No, generally ceph doesn't create an inode until the reply comes in. I
think we'll need to be able to create a context and encrypt the symlink
before we issue the call to the server. I started hacking at the fscrypt
code for this today, but I didn't get very far.

FWIW, ceph is a bit of an odd netfs protocol in that there is a standard
"trace" that holds info about dentries and inodes that are created or
modified as a result of an operation. Most of the dentry/inode cache
manipulation is done at that point, which is done as part of the reply
processing.

Thanks for the comments so far!
--
Jeff Layton <jlayton@kernel.org>
Eric Biggers Aug. 22, 2020, 2:34 a.m. UTC | #3
On Fri, Aug 21, 2020 at 08:58:35PM -0400, Jeff Layton wrote:
> > > Ceph (and most other netfs') will need to pre-create a crypto context
> > > when creating a new inode as we'll need to encrypt some things before we
> > > have an inode. This patchset stores contexts in an xattr, but that's
> > > probably not ideal for the final implementation [1].
> > 
> > Coincidentally, I've currently working on solving a similar problem.  On ext4,
> > the inode number can't be assigned, and the encryption xattr can't be set, until
> > the jbd2 transaction which creates the inode.  Also, if the new inode is a
> > symlink, then fscrypt_encrypt_symlink() has to be called during the transaction.
> > Together, these imply that fscrypt_get_encryption_info() has to be called during
> > the transaction.
> > 
> 
> Yes, similar problem. I started looking at symlinks today, and got a
> little ways into a patchset to refactor some fscrypt code to handle
> them, but I don't think it's quite right yet.
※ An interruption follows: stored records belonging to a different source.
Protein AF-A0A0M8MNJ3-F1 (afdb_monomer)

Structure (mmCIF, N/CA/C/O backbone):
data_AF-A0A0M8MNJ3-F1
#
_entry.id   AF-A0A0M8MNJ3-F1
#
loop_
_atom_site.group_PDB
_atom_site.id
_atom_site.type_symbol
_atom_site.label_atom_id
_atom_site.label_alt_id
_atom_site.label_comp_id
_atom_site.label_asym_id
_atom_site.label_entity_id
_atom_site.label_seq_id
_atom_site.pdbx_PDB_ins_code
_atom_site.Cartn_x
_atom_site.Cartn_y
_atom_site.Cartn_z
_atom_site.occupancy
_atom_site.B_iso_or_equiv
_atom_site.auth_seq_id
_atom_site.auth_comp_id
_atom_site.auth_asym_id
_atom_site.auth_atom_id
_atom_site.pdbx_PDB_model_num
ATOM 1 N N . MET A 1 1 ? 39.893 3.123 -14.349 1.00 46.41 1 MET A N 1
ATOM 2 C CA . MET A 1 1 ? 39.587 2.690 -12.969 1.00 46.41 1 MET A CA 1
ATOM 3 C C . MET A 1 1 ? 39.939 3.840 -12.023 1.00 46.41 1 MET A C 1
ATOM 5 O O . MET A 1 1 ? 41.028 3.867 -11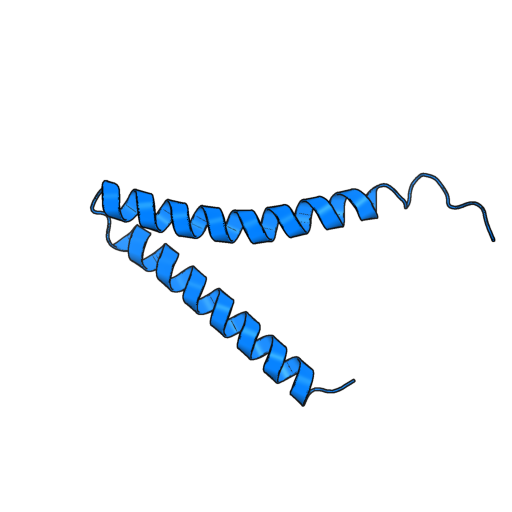.471 1.00 46.41 1 MET A O 1
ATOM 9 N N . GLY A 1 2 ? 39.096 4.876 -11.967 1.00 41.59 2 GLY A N 1
ATOM 10 C CA . GLY A 1 2 ? 39.312 6.034 -11.086 1.00 41.59 2 GLY A CA 1
ATOM 11 C C . GLY A 1 2 ? 38.761 5.765 -9.680 1.00 41.59 2 GLY A C 1
ATOM 12 O O . GLY A 1 2 ? 37.891 4.901 -9.543 1.00 41.59 2 GLY A O 1
ATOM 13 N N . PRO A 1 3 ? 39.255 6.452 -8.635 1.00 54.31 3 PRO A N 1
ATOM 14 C CA . PRO A 1 3 ? 38.776 6.246 -7.277 1.00 54.31 3 PRO A CA 1
ATOM 15 C C . PRO A 1 3 ? 37.350 6.786 -7.153 1.00 54.31 3 PRO A C 1
ATOM 17 O O . PRO A 1 3 ? 37.104 7.980 -7.306 1.00 54.31 3 PRO A O 1
ATOM 20 N N . ILE A 1 4 ? 36.412 5.880 -6.887 1.00 56.56 4 ILE A N 1
ATOM 21 C CA . ILE A 1 4 ? 35.013 6.197 -6.607 1.00 56.56 4 ILE A CA 1
ATOM 22 C C . ILE A 1 4 ? 35.003 6.970 -5.287 1.00 56.56 4 ILE A C 1
ATOM 24 O O . ILE A 1 4 ? 35.341 6.429 -4.232 1.00 56.56 4 ILE A O 1
ATOM 28 N N . THR A 1 5 ? 34.679 8.254 -5.353 1.00 52.03 5 THR A N 1
ATOM 29 C CA . THR A 1 5 ? 34.565 9.130 -4.193 1.00 52.03 5 THR A CA 1
ATOM 30 C C . THR A 1 5 ? 33.431 8.623 -3.297 1.00 52.03 5 THR A C 1
ATOM 32 O O . THR A 1 5 ? 32.305 8.376 -3.725 1.00 52.03 5 THR A O 1
ATOM 35 N N . THR A 1 6 ? 33.732 8.453 -2.010 1.00 57.09 6 THR A N 1
ATOM 36 C CA . THR A 1 6 ? 32.866 7.895 -0.950 1.00 57.09 6 THR A CA 1
ATOM 37 C C . THR A 1 6 ? 31.490 8.584 -0.798 1.00 57.09 6 THR A C 1
ATOM 39 O O . THR A 1 6 ? 30.626 8.084 -0.079 1.00 57.09 6 THR A O 1
ATOM 42 N N . GLY A 1 7 ? 31.239 9.698 -1.496 1.00 51.62 7 GLY A N 1
ATOM 43 C CA . GLY A 1 7 ? 29.953 10.400 -1.523 1.00 51.62 7 GLY A CA 1
ATOM 44 C C . GLY A 1 7 ? 28.876 9.758 -2.409 1.00 51.62 7 GLY A C 1
ATOM 45 O O . GLY A 1 7 ? 27.696 9.870 -2.082 1.00 51.62 7 GLY A O 1
ATOM 46 N N . GLU A 1 8 ? 29.241 9.042 -3.478 1.00 53.19 8 GLU A N 1
ATOM 47 C CA . GLU A 1 8 ? 28.258 8.545 -4.462 1.00 53.19 8 GLU A CA 1
ATOM 48 C C . GLU A 1 8 ? 27.696 7.152 -4.127 1.00 53.19 8 GLU A C 1
ATOM 50 O O . GLU A 1 8 ? 26.550 6.852 -4.454 1.00 53.19 8 GLU A O 1
ATOM 55 N N . ARG A 1 9 ? 28.413 6.336 -3.337 1.00 54.12 9 ARG A N 1
ATOM 56 C CA . ARG A 1 9 ? 27.945 4.994 -2.922 1.00 54.12 9 ARG A CA 1
ATOM 57 C C . ARG A 1 9 ? 26.852 4.973 -1.851 1.00 54.12 9 ARG A C 1
ATOM 59 O O . ARG A 1 9 ? 26.287 3.919 -1.583 1.00 54.12 9 ARG A O 1
ATOM 66 N N . ARG A 1 10 ? 26.532 6.107 -1.220 1.00 55.59 10 ARG A N 1
ATOM 67 C CA . ARG A 1 10 ? 25.444 6.175 -0.223 1.00 55.59 10 ARG A CA 1
ATOM 68 C C . ARG A 1 10 ? 24.065 6.377 -0.844 1.00 55.59 10 ARG A C 1
ATOM 70 O O . ARG A 1 10 ? 23.077 6.035 -0.202 1.00 55.59 10 ARG A O 1
ATOM 77 N N . LYS A 1 11 ? 23.983 6.891 -2.075 1.00 50.84 11 LYS A N 1
ATOM 78 C CA . LYS A 1 11 ? 22.702 7.054 -2.779 1.00 50.84 11 LYS A CA 1
ATOM 79 C C . LYS A 1 11 ? 22.156 5.728 -3.310 1.00 50.84 11 LYS A C 1
ATOM 81 O O . LYS A 1 11 ? 20.952 5.527 -3.242 1.00 50.84 11 LYS A O 1
ATOM 86 N N . GLU A 1 12 ? 23.023 4.810 -3.734 1.00 52.03 12 GLU A N 1
ATOM 87 C CA . GLU A 1 12 ? 22.624 3.505 -4.284 1.00 52.03 12 GLU A CA 1
ATOM 88 C C . GLU A 1 12 ? 21.957 2.593 -3.236 1.00 52.03 12 GLU A C 1
ATOM 90 O O . GLU A 1 12 ? 20.868 2.073 -3.466 1.00 52.03 12 GLU A O 1
ATOM 95 N N . THR A 1 13 ? 22.539 2.462 -2.036 1.00 53.88 13 THR A N 1
ATOM 96 C CA . THR A 1 13 ? 21.971 1.613 -0.967 1.00 53.88 13 THR A CA 1
ATOM 97 C C . THR A 1 13 ? 20.669 2.175 -0.387 1.00 53.88 13 THR A C 1
ATOM 99 O O . THR A 1 13 ? 19.796 1.408 0.009 1.00 53.88 13 THR A O 1
ATOM 102 N N . LEU A 1 14 ? 20.510 3.504 -0.346 1.00 54.78 14 LEU A N 1
ATOM 1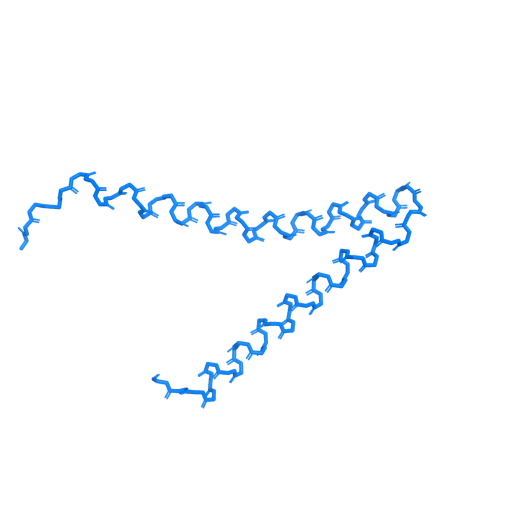03 C CA . LEU A 1 14 ? 19.267 4.146 0.099 1.00 54.78 14 LEU A CA 1
ATOM 104 C C . LEU A 1 14 ? 18.162 4.081 -0.966 1.00 54.78 14 LEU A C 1
ATOM 106 O O . LEU A 1 14 ? 17.001 3.926 -0.598 1.00 54.78 14 LEU A O 1
ATOM 110 N N . MET A 1 15 ? 18.502 4.183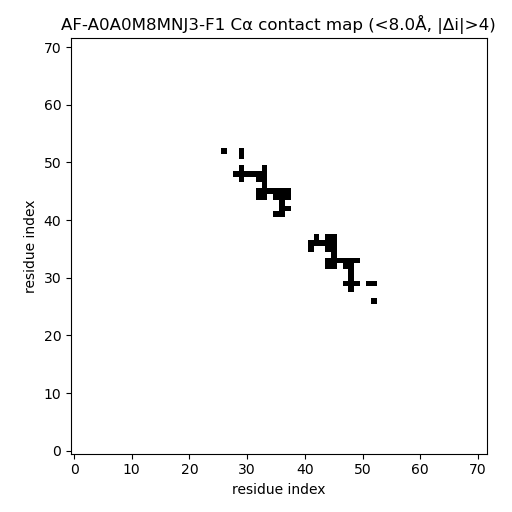 -2.259 1.00 57.31 15 MET A N 1
ATOM 111 C CA . MET A 1 15 ? 17.530 4.050 -3.352 1.00 57.31 15 MET A CA 1
ATOM 112 C C . MET A 1 15 ? 16.985 2.623 -3.463 1.00 57.31 15 MET A C 1
ATOM 114 O O . MET A 1 15 ? 15.776 2.485 -3.564 1.00 57.31 15 MET A O 1
ATOM 118 N N . GLY A 1 16 ? 17.820 1.581 -3.356 1.00 58.53 16 GLY A N 1
ATOM 119 C CA . GLY A 1 16 ? 17.334 0.192 -3.400 1.00 58.53 16 GLY A CA 1
ATOM 120 C C . GLY A 1 16 ? 16.453 -0.160 -2.198 1.00 58.53 16 GLY A C 1
ATOM 121 O O . GLY A 1 16 ? 15.287 -0.503 -2.337 1.00 58.53 16 GLY A O 1
ATOM 122 N N . LEU A 1 17 ? 16.969 0.045 -0.984 1.00 62.16 17 LEU A N 1
ATOM 123 C CA . LEU A 1 17 ? 16.252 -0.324 0.241 1.00 62.16 17 LEU A CA 1
ATOM 124 C C . LEU A 1 17 ? 14.986 0.529 0.451 1.00 62.16 17 LEU A C 1
ATOM 126 O O . LEU A 1 17 ? 14.005 0.054 1.011 1.00 62.16 17 LEU A O 1
ATOM 130 N N . GLY A 1 18 ? 14.995 1.783 -0.009 1.00 63.34 18 GLY A N 1
ATOM 131 C CA . GLY A 1 18 ? 13.845 2.680 0.041 1.00 63.34 18 GLY A CA 1
ATOM 132 C C . GLY A 1 18 ? 12.763 2.362 -0.991 1.00 63.34 18 GLY A C 1
ATOM 133 O O . GLY A 1 18 ? 11.589 2.477 -0.651 1.00 63.34 18 GLY A O 1
ATOM 134 N N . ASP A 1 19 ? 13.123 1.962 -2.214 1.00 64.81 19 ASP A N 1
ATOM 135 C CA . ASP A 1 19 ? 12.161 1.640 -3.279 1.00 64.81 19 ASP A CA 1
ATOM 136 C C . ASP A 1 19 ? 11.452 0.305 -3.013 1.00 64.81 19 ASP A C 1
ATOM 138 O O . ASP A 1 19 ? 10.221 0.251 -3.013 1.00 64.81 19 ASP A O 1
ATOM 142 N N . ASP A 1 20 ? 12.207 -0.725 -2.613 1.00 63.22 20 ASP A N 1
ATOM 143 C CA . ASP A 1 20 ? 11.656 -2.020 -2.199 1.00 63.22 20 ASP A CA 1
ATOM 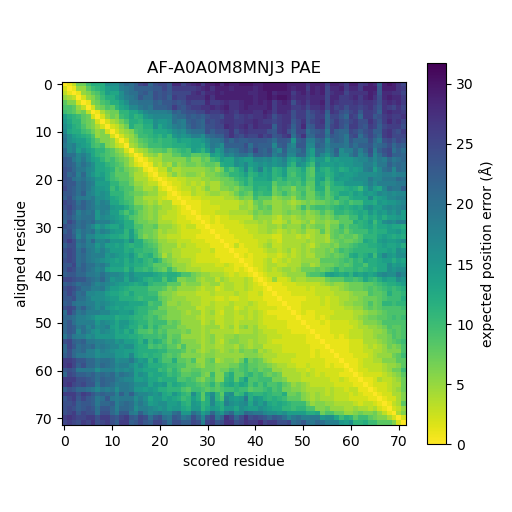144 C C . ASP A 1 20 ? 10.726 -1.875 -0.985 1.00 63.22 20 ASP A C 1
ATOM 146 O O . ASP A 1 20 ? 9.614 -2.414 -0.961 1.00 63.22 20 ASP A O 1
ATOM 150 N N . ILE A 1 21 ? 11.141 -1.093 0.023 1.00 69.75 21 ILE A N 1
ATOM 151 C CA . ILE A 1 21 ? 10.293 -0.799 1.184 1.00 69.75 21 ILE A CA 1
ATOM 152 C C . ILE A 1 21 ? 9.067 -0.009 0.765 1.00 69.75 21 ILE A C 1
ATOM 154 O O . ILE A 1 21 ? 7.994 -0.288 1.280 1.00 69.75 21 ILE A O 1
ATOM 158 N N . LYS A 1 22 ? 9.183 0.971 -0.131 1.00 66.44 22 LYS A N 1
ATOM 159 C CA . LYS A 1 22 ? 8.047 1.803 -0.531 1.00 66.44 22 LYS A CA 1
ATOM 160 C C . LYS A 1 22 ? 7.021 0.995 -1.320 1.00 66.44 22 LYS A C 1
ATOM 162 O O . LYS A 1 22 ? 5.838 1.067 -1.000 1.00 66.44 22 LYS A O 1
ATOM 167 N N . HIS A 1 23 ? 7.467 0.154 -2.249 1.00 67.62 23 HIS A N 1
ATOM 168 C CA . HIS A 1 23 ? 6.597 -0.744 -3.001 1.00 67.62 23 HIS A CA 1
ATOM 169 C C . HIS A 1 23 ? 5.911 -1.767 -2.079 1.00 67.62 23 HIS A C 1
ATOM 171 O O . HIS A 1 23 ? 4.696 -1.977 -2.141 1.00 67.62 23 HIS A O 1
ATOM 177 N N . ASN A 1 24 ? 6.660 -2.344 -1.135 1.00 69.75 24 ASN A N 1
ATOM 178 C CA . ASN A 1 24 ? 6.100 -3.271 -0.157 1.00 69.75 24 ASN A CA 1
ATOM 179 C C . ASN A 1 24 ? 5.207 -2.568 0.885 1.00 69.75 24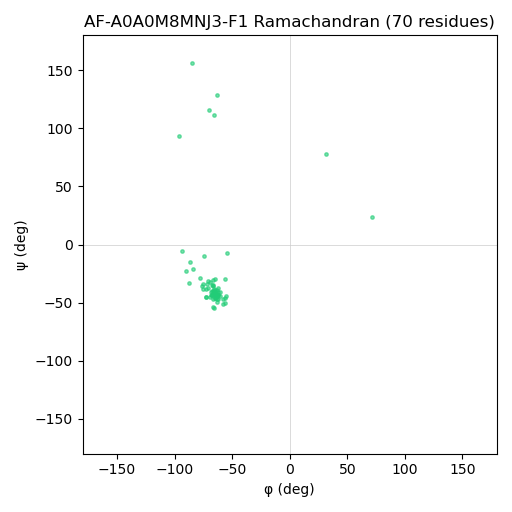 ASN A C 1
ATOM 181 O O . ASN A 1 24 ? 4.222 -3.141 1.348 1.00 69.75 24 ASN A O 1
ATOM 185 N N . ALA A 1 25 ? 5.503 -1.314 1.231 1.00 76.38 25 ALA A N 1
ATOM 186 C CA . ALA A 1 25 ? 4.734 -0.504 2.168 1.00 76.38 25 ALA A CA 1
ATOM 187 C C . ALA A 1 25 ? 3.386 -0.086 1.588 1.00 76.38 25 ALA A C 1
ATOM 189 O O . ALA A 1 25 ? 2.408 -0.090 2.327 1.00 76.38 25 ALA A O 1
ATOM 190 N N . GLU A 1 26 ? 3.291 0.237 0.296 1.00 72.19 26 GLU A N 1
ATOM 191 C CA . GLU A 1 26 ? 1.996 0.519 -0.335 1.00 72.19 26 GLU A CA 1
ATOM 192 C C . GLU A 1 26 ? 1.111 -0.736 -0.364 1.00 72.19 26 GLU A C 1
ATOM 194 O O . GLU A 1 26 ? -0.056 -0.678 0.029 1.00 72.19 26 GLU A O 1
ATOM 199 N N . SER A 1 27 ? 1.689 -1.902 -0.671 1.00 71.25 27 SER A N 1
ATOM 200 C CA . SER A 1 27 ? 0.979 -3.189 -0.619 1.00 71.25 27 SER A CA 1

A more general solution
> would be nice.
> 
> > That's what we do, currently.  However, it's technically wrong and can deadlock,
> > since fscrypt_get_encryption_info() isn't GFP_NOFS-safe (and it can't be).
> > 
> > f2fs appears to have a similar problem, though I'm still investigating.
> > 
> > To fix this, I'm planning to add new functions:
> > 
> >    - fscrypt_prepare_new_inode() will set up the fscrypt_info for a new
> >      'struct inode' which hasn't necessarily had an inode number assigned yet.
> >      It won't set the encryption xattr yet.
> > 
> 
> I more or less have that in 02/14, I think, but if you have something
> else in mind, I'm happy to follow suit.
[...]
> > > Symlink handling in fscrypt will also need to be refactored a bit, as we
> > > won't have an inode before we'll need to encrypt its contents.
> > 
> > Will there be an in-memory inode allocated yet (a 'struct inode'), just with no
> > inode number assigned yet?  If so, my work-in-progress patchset I mentioned
> > earlier should be sufficient to address this.  The order would be:
> > 
> > 	1. fscrypt_prepare_new_inode()
> > 	2. fscrypt_encrypt_symlink()
> > 	3. Assign inode number
> > 
> > 
> > Or does ceph not have a 'struct inode' at all until step (3)?
> 
> No, generally ceph doesn't create an inode until the reply comes in. I
> think we'll need to be able to create a context and encrypt the symlink
> before we issue the call to the server. I started hacking at the fscrypt
> code for this today, but I didn't get very far.
> 
> FWIW, ceph is a bit of an odd netfs protocol in that there is a standard
> "trace" that holds info about dentries and inodes that are created or
> modified as a result of an operation. Most of the dentry/inode cache
> manipulation is done at that point, which is done as part of the reply
> processing.

Your patch "fscrypt: add fscrypt_new_context_from_parent" takes in a directory
and generates an fscrypt_context (a.k.a. an encryption xattr) for a new file
that will be created in that directory.

fscrypt_prepare_new_inode() from my work-in-progress patches would do a bit more
than that.  It would actually set up a "struct fscrypt_info" for a new inode.
That includes the encryption key and all information needed to build the
fscrypt_context.  So, afterwards it will be possible to call
fscrypt_encrypt_symlink() before the fscrypt_context is "saved to disk".
IIUC, that's part of what ceph will need.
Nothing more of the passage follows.